• WORK TO BE COMPLETED:
Working from the records below, repeat exactly the lines starting at the line that contains "ATOM 51 C CA" and ending at the line that contains "ATOM 76 C CA", inclusive.

[Collected data entries]
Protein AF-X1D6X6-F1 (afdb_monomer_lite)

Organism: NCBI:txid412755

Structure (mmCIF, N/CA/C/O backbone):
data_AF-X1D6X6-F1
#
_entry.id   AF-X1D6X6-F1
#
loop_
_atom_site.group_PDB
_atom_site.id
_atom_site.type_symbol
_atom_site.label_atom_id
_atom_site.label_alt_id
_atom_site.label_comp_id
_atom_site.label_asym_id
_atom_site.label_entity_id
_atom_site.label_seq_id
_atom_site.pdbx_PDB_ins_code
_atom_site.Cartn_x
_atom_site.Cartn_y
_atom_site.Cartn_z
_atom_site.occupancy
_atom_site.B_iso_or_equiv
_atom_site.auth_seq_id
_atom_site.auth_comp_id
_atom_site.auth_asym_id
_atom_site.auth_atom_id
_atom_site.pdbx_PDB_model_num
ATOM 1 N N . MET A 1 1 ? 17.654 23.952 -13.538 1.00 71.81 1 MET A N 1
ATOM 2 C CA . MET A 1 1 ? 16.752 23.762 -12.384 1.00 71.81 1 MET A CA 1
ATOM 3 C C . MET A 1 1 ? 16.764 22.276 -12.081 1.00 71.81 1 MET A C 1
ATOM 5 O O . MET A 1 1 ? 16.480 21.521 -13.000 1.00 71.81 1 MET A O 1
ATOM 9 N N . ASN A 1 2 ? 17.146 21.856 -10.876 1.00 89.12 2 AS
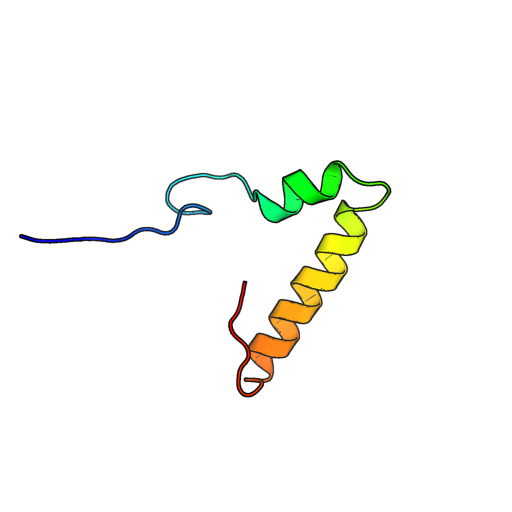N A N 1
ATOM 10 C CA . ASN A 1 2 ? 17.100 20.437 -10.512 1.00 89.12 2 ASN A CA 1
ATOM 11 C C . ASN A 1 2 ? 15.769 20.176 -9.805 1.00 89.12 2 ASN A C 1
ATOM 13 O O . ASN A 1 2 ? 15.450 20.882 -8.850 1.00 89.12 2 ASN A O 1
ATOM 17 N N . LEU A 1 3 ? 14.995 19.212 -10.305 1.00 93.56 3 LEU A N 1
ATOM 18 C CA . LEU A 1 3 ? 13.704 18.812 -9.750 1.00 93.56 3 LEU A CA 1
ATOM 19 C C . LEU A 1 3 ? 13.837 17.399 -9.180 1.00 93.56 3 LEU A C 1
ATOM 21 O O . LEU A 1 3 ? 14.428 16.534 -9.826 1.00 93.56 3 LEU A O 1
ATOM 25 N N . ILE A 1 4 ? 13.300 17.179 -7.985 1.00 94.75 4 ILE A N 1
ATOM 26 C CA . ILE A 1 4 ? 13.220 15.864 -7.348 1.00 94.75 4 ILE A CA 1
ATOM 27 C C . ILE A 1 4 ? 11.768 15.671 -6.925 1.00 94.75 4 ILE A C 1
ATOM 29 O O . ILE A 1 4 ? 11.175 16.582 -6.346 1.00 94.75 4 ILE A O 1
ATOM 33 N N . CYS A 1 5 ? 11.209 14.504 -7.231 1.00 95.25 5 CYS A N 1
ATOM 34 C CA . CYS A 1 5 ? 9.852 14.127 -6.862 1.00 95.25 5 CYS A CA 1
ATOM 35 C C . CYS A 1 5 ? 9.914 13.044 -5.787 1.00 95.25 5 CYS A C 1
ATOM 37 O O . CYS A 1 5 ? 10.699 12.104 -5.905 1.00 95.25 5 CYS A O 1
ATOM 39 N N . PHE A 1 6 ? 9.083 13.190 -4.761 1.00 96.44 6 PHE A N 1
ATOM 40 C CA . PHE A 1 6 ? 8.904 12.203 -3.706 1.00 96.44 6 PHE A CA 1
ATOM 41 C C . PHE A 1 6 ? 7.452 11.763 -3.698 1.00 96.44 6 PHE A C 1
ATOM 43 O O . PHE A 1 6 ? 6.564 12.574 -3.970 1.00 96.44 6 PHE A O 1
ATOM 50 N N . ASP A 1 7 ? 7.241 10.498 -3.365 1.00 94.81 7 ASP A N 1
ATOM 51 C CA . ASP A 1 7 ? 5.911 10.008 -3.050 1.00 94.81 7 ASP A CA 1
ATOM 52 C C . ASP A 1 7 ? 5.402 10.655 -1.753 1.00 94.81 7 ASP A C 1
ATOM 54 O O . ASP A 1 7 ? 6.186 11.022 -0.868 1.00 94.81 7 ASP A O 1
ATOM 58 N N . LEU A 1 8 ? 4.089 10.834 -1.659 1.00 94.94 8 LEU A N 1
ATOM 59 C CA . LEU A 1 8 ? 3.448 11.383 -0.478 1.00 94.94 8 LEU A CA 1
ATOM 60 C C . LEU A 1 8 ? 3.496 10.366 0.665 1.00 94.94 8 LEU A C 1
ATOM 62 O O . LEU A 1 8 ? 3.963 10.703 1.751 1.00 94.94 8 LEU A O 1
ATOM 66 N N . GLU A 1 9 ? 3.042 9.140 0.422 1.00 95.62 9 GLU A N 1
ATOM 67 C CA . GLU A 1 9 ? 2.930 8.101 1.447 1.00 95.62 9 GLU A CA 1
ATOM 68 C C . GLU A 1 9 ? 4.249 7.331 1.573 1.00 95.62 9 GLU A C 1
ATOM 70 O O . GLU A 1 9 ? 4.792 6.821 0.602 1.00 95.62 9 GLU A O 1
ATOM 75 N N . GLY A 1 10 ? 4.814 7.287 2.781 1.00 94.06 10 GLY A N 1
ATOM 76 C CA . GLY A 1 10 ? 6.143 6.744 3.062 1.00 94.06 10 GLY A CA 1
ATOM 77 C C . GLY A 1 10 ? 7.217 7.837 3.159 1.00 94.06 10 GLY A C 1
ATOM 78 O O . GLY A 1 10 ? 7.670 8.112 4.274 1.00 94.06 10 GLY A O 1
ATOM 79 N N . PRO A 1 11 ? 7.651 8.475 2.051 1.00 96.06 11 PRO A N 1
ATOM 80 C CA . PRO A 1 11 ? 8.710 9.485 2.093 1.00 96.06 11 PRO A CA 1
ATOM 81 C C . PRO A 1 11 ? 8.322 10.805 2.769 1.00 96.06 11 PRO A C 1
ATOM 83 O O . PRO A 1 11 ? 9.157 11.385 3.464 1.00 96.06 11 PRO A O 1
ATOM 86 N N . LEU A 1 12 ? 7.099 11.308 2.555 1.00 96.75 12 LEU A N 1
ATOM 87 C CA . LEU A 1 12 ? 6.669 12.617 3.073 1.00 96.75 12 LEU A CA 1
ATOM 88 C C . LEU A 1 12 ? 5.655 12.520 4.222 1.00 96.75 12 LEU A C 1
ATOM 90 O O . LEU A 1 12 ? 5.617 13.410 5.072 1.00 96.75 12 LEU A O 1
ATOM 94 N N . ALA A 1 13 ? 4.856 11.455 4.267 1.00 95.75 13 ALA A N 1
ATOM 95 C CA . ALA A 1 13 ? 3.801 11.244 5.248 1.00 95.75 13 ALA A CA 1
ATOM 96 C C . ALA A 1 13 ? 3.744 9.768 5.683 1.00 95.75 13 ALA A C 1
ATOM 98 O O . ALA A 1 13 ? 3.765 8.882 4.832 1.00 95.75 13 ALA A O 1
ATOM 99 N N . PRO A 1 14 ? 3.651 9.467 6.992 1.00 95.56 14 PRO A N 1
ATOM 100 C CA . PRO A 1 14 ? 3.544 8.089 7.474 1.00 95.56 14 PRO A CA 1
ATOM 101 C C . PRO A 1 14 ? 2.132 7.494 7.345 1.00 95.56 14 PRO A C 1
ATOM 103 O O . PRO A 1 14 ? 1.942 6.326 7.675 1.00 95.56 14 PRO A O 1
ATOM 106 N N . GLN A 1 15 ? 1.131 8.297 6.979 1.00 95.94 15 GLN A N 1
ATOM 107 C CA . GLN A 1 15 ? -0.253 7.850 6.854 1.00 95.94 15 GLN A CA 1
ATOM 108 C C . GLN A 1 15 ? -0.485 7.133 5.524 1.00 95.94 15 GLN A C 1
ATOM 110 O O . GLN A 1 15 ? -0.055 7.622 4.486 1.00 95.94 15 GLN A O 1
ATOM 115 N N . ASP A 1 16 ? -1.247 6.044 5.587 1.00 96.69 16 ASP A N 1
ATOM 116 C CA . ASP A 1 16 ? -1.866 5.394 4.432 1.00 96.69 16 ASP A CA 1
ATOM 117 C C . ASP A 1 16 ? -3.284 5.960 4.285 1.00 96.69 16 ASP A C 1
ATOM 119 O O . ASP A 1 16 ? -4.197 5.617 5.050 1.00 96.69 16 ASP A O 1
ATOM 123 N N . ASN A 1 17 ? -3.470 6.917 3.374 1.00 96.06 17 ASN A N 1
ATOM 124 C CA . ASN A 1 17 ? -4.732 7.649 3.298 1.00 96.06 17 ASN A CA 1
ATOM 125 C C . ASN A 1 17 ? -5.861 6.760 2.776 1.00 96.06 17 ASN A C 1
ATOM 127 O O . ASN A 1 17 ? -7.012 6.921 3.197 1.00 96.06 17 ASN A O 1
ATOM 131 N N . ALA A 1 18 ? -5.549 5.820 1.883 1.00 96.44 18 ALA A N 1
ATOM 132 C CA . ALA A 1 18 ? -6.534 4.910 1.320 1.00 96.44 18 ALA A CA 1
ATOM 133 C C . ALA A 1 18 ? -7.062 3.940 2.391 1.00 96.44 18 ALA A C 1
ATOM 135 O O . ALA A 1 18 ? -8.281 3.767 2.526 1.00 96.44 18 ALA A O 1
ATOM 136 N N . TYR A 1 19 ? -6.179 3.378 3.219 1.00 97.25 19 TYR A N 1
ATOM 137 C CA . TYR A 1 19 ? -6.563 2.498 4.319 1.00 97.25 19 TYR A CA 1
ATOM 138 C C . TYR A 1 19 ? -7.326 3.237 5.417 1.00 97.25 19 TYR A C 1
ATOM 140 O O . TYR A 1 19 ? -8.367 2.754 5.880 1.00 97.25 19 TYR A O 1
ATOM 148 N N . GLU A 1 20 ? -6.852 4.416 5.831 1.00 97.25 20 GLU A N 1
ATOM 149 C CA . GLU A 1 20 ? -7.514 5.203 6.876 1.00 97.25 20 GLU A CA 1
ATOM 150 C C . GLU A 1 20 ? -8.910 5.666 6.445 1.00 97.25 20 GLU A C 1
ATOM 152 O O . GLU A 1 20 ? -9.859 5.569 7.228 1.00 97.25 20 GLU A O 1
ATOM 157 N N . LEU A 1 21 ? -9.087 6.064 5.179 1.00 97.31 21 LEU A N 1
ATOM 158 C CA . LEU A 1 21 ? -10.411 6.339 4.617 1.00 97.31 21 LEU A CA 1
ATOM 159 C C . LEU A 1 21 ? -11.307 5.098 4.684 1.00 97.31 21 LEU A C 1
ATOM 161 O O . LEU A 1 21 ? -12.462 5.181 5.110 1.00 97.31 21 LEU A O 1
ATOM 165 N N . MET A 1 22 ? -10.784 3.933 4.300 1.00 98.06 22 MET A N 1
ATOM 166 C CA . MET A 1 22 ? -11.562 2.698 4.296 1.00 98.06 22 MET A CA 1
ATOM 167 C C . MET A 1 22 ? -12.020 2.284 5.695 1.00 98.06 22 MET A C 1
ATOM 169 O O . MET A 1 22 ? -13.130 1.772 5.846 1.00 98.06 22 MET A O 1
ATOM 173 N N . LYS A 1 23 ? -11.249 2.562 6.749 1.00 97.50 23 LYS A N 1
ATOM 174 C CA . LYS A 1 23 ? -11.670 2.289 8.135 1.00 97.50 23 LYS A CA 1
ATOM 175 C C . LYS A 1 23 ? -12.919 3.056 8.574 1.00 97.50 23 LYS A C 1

• EXPECTED OUTPUT:
ATOM 51 C CA . ASP A 1 7 ? 5.911 10.008 -3.050 1.00 94.81 7 ASP A CA 1
ATOM 52 C C . ASP A 1 7 ? 5.402 10.655 -1.753 1.00 94.81 7 ASP A C 1
ATOM 54 O O . ASP A 1 7 ? 6.186 11.022 -0.868 1.00 94.81 7 ASP A O 1
ATOM 58 N N . LEU A 1 8 ? 4.089 10.834 -1.659 1.00 94.94 8 LEU A N 1
ATOM 59 C CA . LEU A 1 8 ? 3.448 11.383 -0.478 1.00 94.94 8 LEU A CA 1
ATOM 60 C C . LEU A 1 8 ? 3.496 10.366 0.665 1.00 94.94 8 LEU A C 1
ATOM 62 O O . LEU A 1 8 ? 3.963 10.703 1.751 1.00 94.94 8 LEU A O 1
ATOM 66 N N . GLU A 1 9 ? 3.042 9.140 0.422 1.00 95.62 9 GLU A N 1
ATOM 67 C CA . GLU A 1 9 ? 2.930 8.101 1.447 1.00 95.62 9 GLU A CA 1
ATOM 68 C C . GLU A 1 9 ? 4.249 7.331 1.573 1.00 95.62 9 GLU A C 1
ATOM 70 O O . GLU A 1 9 ? 4.792 6.821 0.602 1.00 95.62 9 GLU A O 1
ATOM 75 N N . GLY A 1 10 ? 4.814 7.287 2.781 1.00 94.06 10 GLY A N 1
ATOM 76 C CA . GLY A 1 10 ? 6.143 6.744 3.062 1.00 94.06 10 GLY A CA 1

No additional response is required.